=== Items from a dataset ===
#####

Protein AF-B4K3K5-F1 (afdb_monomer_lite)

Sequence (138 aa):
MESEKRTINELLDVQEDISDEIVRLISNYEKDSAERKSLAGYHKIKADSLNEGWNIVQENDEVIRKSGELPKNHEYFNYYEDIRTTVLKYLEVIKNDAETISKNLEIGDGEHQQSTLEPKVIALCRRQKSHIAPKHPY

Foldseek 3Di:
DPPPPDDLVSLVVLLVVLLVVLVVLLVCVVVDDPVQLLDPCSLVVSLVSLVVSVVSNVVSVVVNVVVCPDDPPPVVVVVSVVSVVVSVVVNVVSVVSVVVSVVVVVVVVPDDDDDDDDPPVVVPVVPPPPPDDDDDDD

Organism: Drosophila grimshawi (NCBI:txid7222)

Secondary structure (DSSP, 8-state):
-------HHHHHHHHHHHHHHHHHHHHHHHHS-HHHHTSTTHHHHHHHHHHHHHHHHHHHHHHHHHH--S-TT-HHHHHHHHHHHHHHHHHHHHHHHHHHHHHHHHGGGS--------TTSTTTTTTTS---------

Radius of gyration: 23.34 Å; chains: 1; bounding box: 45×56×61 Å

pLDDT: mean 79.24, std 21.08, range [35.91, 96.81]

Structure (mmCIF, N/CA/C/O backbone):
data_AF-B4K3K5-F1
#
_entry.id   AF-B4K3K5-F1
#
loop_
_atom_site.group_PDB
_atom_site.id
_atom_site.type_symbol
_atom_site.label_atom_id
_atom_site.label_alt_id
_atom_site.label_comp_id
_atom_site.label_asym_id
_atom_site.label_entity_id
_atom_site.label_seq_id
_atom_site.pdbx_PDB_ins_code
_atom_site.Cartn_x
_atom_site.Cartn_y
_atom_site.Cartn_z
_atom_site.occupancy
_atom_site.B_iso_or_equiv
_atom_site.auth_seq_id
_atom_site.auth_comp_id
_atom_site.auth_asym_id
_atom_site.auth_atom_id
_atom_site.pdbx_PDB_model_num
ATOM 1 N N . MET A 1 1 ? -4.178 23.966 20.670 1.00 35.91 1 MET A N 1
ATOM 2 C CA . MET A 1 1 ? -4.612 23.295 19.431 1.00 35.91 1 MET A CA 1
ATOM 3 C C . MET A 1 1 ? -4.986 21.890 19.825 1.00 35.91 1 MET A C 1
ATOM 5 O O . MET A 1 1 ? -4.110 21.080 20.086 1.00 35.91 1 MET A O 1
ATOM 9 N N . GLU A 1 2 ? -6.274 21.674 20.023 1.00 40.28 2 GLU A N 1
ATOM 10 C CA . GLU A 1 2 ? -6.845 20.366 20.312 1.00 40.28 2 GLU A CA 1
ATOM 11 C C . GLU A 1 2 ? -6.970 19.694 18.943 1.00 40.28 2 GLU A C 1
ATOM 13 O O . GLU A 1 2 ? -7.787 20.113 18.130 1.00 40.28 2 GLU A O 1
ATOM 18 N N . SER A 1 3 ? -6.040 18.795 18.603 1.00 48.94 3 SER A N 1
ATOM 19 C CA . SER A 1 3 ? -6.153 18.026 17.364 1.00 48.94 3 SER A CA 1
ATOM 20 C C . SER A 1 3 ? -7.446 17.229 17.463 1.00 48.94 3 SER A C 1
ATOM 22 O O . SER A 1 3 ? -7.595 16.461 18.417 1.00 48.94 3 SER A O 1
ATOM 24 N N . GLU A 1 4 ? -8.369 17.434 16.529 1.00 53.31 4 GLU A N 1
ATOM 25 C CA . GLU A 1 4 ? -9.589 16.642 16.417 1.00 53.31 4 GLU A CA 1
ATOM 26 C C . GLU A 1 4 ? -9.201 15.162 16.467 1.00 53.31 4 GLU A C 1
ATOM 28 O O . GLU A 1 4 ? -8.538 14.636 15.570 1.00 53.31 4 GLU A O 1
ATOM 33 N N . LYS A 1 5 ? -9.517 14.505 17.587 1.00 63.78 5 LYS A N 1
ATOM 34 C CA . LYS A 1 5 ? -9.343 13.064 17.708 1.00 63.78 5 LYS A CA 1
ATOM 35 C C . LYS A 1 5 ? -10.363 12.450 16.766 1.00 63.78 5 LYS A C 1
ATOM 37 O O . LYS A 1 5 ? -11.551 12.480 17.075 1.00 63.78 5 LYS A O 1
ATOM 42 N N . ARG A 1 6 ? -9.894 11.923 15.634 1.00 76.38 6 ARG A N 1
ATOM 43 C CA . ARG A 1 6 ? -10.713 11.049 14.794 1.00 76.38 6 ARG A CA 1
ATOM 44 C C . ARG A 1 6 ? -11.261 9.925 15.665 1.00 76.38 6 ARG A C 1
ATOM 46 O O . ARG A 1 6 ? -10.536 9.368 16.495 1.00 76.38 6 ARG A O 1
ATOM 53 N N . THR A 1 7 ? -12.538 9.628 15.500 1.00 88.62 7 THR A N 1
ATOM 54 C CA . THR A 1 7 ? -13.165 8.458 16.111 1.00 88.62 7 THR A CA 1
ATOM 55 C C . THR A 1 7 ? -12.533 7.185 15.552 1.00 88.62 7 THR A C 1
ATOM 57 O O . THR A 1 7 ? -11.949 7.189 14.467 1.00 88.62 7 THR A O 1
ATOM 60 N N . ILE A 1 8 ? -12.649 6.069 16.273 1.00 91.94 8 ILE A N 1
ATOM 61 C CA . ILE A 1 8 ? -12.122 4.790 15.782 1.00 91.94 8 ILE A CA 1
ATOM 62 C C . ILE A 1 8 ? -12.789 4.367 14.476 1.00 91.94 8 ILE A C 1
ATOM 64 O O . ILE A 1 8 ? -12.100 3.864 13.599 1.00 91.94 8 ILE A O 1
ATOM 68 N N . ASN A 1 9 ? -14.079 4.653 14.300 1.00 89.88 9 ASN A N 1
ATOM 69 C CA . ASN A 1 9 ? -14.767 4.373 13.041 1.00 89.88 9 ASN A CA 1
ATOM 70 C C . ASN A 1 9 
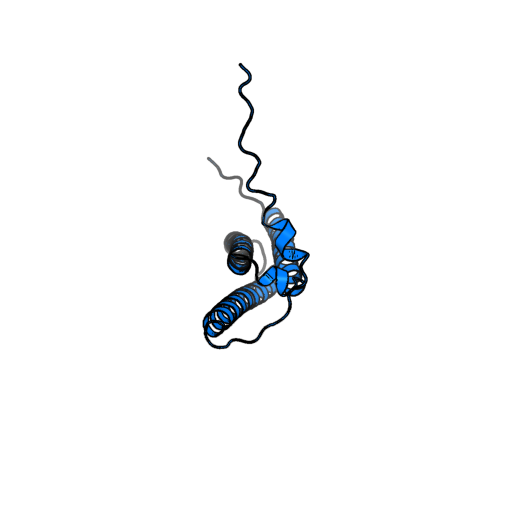? -14.191 5.199 11.881 1.00 89.88 9 ASN A C 1
ATOM 72 O O . ASN A 1 9 ? -13.877 4.631 10.848 1.00 89.88 9 ASN A O 1
ATOM 76 N N . GLU A 1 10 ? -13.937 6.498 12.072 1.00 92.31 10 GLU A N 1
ATOM 77 C CA . GLU A 1 10 ? -13.287 7.322 11.037 1.00 92.31 10 GLU A CA 1
ATOM 78 C C . GLU A 1 10 ? -11.866 6.837 10.715 1.00 92.31 10 GLU A C 1
ATOM 80 O O . GLU A 1 10 ? -11.413 6.939 9.578 1.00 92.31 10 GLU A O 1
ATOM 85 N N . LEU A 1 11 ? -11.134 6.319 11.707 1.00 92.44 11 LEU A N 1
ATOM 86 C CA . LEU A 1 11 ? -9.826 5.711 11.468 1.00 92.44 11 LEU A CA 1
ATOM 87 C C . LEU A 1 11 ? -9.947 4.402 10.685 1.00 92.44 11 LEU A C 1
ATOM 89 O O . LEU A 1 11 ? -9.112 4.159 9.822 1.00 92.44 11 LEU A O 1
ATOM 93 N N . LEU A 1 12 ? -10.966 3.584 10.956 1.00 92.94 12 LEU A N 1
ATOM 94
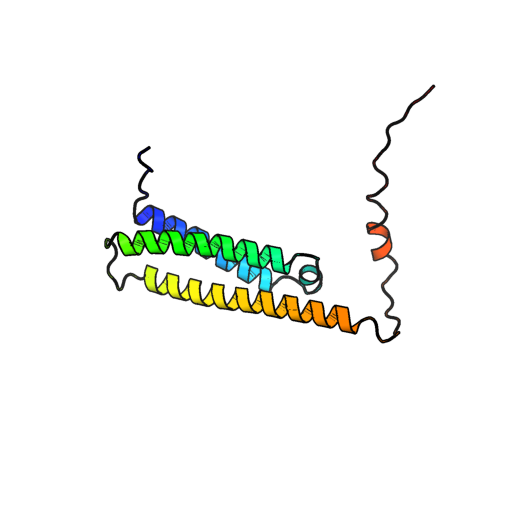 C CA . LEU A 1 12 ? -11.234 2.357 10.204 1.00 92.94 12 LEU A CA 1
ATOM 95 C C . LEU A 1 12 ? -11.618 2.653 8.749 1.00 92.94 12 LEU A C 1
ATOM 97 O O . LEU A 1 12 ? -11.065 2.015 7.860 1.00 92.94 12 LEU A O 1
ATOM 101 N N . ASP A 1 13 ? -12.460 3.659 8.505 1.00 93.31 13 ASP A N 1
ATOM 102 C CA . ASP A 1 13 ? -12.828 4.084 7.147 1.00 93.31 13 ASP A CA 1
ATOM 103 C C . ASP A 1 13 ? -11.585 4.541 6.363 1.00 93.31 13 ASP A C 1
ATOM 105 O O . ASP A 1 13 ? -11.336 4.111 5.238 1.00 93.31 13 ASP A O 1
ATOM 109 N N . VAL A 1 14 ? -10.728 5.354 6.995 1.00 92.06 14 VAL A N 1
ATOM 110 C CA . VAL A 1 14 ? -9.456 5.781 6.391 1.00 92.06 14 VAL A CA 1
ATOM 111 C C . VAL A 1 14 ? -8.529 4.590 6.134 1.00 92.06 14 VAL A C 1
ATOM 113 O O . VAL A 1 14 ? -7.819 4.587 5.128 1.00 92.06 14 VAL A O 1
ATOM 116 N N . GLN A 1 15 ? -8.510 3.593 7.027 1.00 93.12 15 GLN A N 1
ATOM 117 C CA . GLN A 1 15 ? -7.713 2.378 6.844 1.00 93.12 15 GLN A CA 1
ATOM 118 C C . GLN A 1 15 ? -8.194 1.550 5.654 1.00 93.12 15 GLN A C 1
ATOM 120 O O . GLN A 1 15 ? -7.355 1.027 4.920 1.00 93.12 15 GLN A O 1
ATOM 125 N N . GLU A 1 16 ? -9.505 1.434 5.452 1.00 92.81 16 GLU A N 1
ATOM 126 C CA . GLU A 1 16 ? -10.083 0.751 4.294 1.00 92.81 16 GLU A CA 1
ATOM 127 C C . GLU A 1 16 ? -9.683 1.463 2.997 1.00 92.81 16 GLU A C 1
ATOM 129 O O . GLU A 1 16 ? -9.052 0.850 2.135 1.00 92.81 16 GLU A O 1
ATOM 134 N N . ASP A 1 17 ? -9.923 2.775 2.910 1.00 95.06 17 ASP A N 1
ATOM 135 C CA . ASP A 1 17 ? -9.621 3.580 1.720 1.00 95.06 17 ASP A CA 1
ATOM 136 C C . ASP A 1 17 ? -8.144 3.495 1.307 1.00 95.06 17 ASP A C 1
ATOM 138 O O . ASP A 1 17 ? -7.812 3.314 0.129 1.00 95.06 17 ASP A O 1
ATOM 142 N N . ILE A 1 18 ? -7.229 3.627 2.272 1.00 94.88 18 ILE A N 1
ATOM 143 C CA . ILE A 1 18 ? -5.797 3.618 1.967 1.00 94.88 18 ILE A CA 1
ATOM 144 C C . ILE A 1 18 ? -5.276 2.216 1.654 1.00 94.88 18 ILE A C 1
ATOM 146 O O . ILE A 1 18 ? -4.383 2.063 0.818 1.00 94.88 18 ILE A O 1
ATOM 150 N N . SER A 1 19 ? -5.842 1.187 2.284 1.00 92.81 19 SER A N 1
ATOM 151 C CA . SER A 1 19 ? -5.484 -0.201 2.001 1.00 92.81 19 SER A CA 1
ATOM 152 C C . SER A 1 19 ? -5.959 -0.611 0.607 1.00 92.81 19 SER A C 1
ATOM 154 O O . SER A 1 19 ? -5.215 -1.263 -0.131 1.00 92.81 19 SER A O 1
ATOM 156 N N . ASP A 1 20 ? -7.132 -0.139 0.189 1.00 94.19 20 ASP A N 1
ATOM 157 C CA . ASP A 1 20 ? -7.626 -0.264 -1.181 1.00 94.19 20 ASP A CA 1
ATOM 158 C C . ASP A 1 20 ? -6.683 0.397 -2.194 1.00 94.19 20 ASP A C 1
ATOM 160 O O . ASP A 1 20 ? -6.372 -0.181 -3.243 1.00 94.19 20 ASP A O 1
ATOM 164 N N . GLU A 1 21 ? -6.177 1.592 -1.883 1.00 95.56 21 GLU A N 1
ATOM 165 C CA . GLU A 1 21 ? -5.215 2.277 -2.745 1.00 95.56 21 GLU A CA 1
ATOM 166 C C . GLU A 1 21 ? -3.872 1.534 -2.814 1.00 95.56 21 GLU A C 1
ATOM 168 O O . GLU A 1 21 ? -3.315 1.372 -3.901 1.00 95.56 21 GLU A O 1
ATOM 173 N N . ILE A 1 22 ? -3.384 0.982 -1.698 1.00 95.31 22 ILE A N 1
ATOM 174 C CA . ILE A 1 22 ? -2.203 0.103 -1.673 1.00 95.31 22 ILE A CA 1
ATOM 175 C C . ILE A 1 22 ? -2.401 -1.097 -2.607 1.00 95.31 22 ILE A C 1
ATOM 177 O O . ILE A 1 22 ? -1.539 -1.386 -3.444 1.00 95.31 22 ILE A O 1
ATOM 181 N N . VAL A 1 23 ? -3.545 -1.780 -2.514 1.00 94.75 23 VAL A N 1
ATOM 182 C CA . VAL A 1 23 ? -3.862 -2.933 -3.370 1.00 94.75 23 VAL A CA 1
ATOM 183 C C . VAL A 1 23 ? -3.912 -2.520 -4.843 1.00 
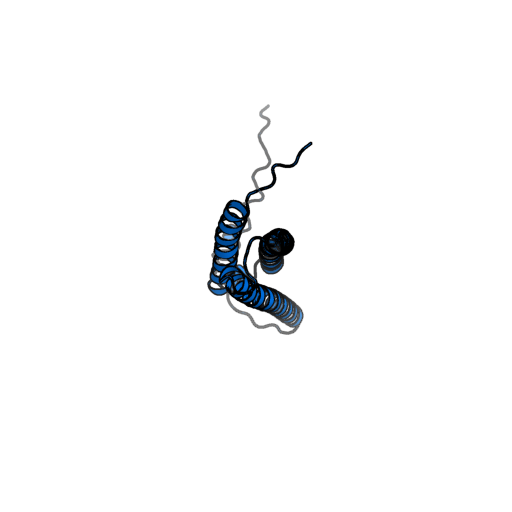94.75 23 VAL A C 1
ATOM 185 O O . VAL A 1 23 ? -3.385 -3.230 -5.707 1.00 94.75 23 VAL A O 1
ATOM 188 N N . ARG A 1 24 ? -4.475 -1.348 -5.160 1.00 95.88 24 ARG A N 1
ATOM 189 C CA . ARG A 1 24 ? -4.477 -0.800 -6.527 1.00 95.88 24 ARG A CA 1
ATOM 190 C C . ARG A 1 24 ? -3.072 -0.480 -7.023 1.00 95.88 24 ARG A C 1
ATOM 192 O O . ARG A 1 24 ? -2.748 -0.832 -8.159 1.00 95.88 24 ARG A O 1
ATOM 199 N N . LEU A 1 25 ? -2.226 0.148 -6.207 1.00 95.44 25 LEU A N 1
ATOM 200 C CA . LEU A 1 25 ? -0.833 0.456 -6.551 1.00 95.44 25 LEU A CA 1
ATOM 201 C C . LEU A 1 25 ? -0.053 -0.813 -6.896 1.00 95.44 25 LEU A C 1
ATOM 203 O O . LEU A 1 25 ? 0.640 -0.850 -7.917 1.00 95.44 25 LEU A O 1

#####

From the records above, transcribe exactly the run of lines that opens with the line holding "ATOM 72 O O" and closes with the line holding "ATOM 87 C C", both included.

ATOM 72 O O . ASN A 1 9 ? -13.877 4.631 10.848 1.00 89.88 9 ASN A O 1
ATOM 76 N N . GLU A 1 10 ? -13.937 6.498 12.072 1.00 92.31 10 GLU A N 1
ATOM 77 C CA . GLU A 1 10 ? -13.287 7.322 11.037 1.00 92.31 10 GLU A CA 1
ATOM 78 C C . GLU A 1 10 ? -11.866 6.837 10.715 1.00 92.31 10 GLU A C 1
ATOM 80 O O . GLU A 1 10 ? -11.413 6.939 9.578 1.00 92.31 10 GLU A O 1
ATOM 85 N N . LEU A 1 11 ? -11.134 6.319 11.707 1.00 92.44 11 LEU A N 1
ATOM 86 C CA . LEU A 1 11 ? -9.826 5.711 11.468 1.00 92.44 11 LEU A CA 1
ATOM 87 C C . LEU A 1 11 ? -9.947 4.402 10.685 1.00 92.44 11 LEU A C 1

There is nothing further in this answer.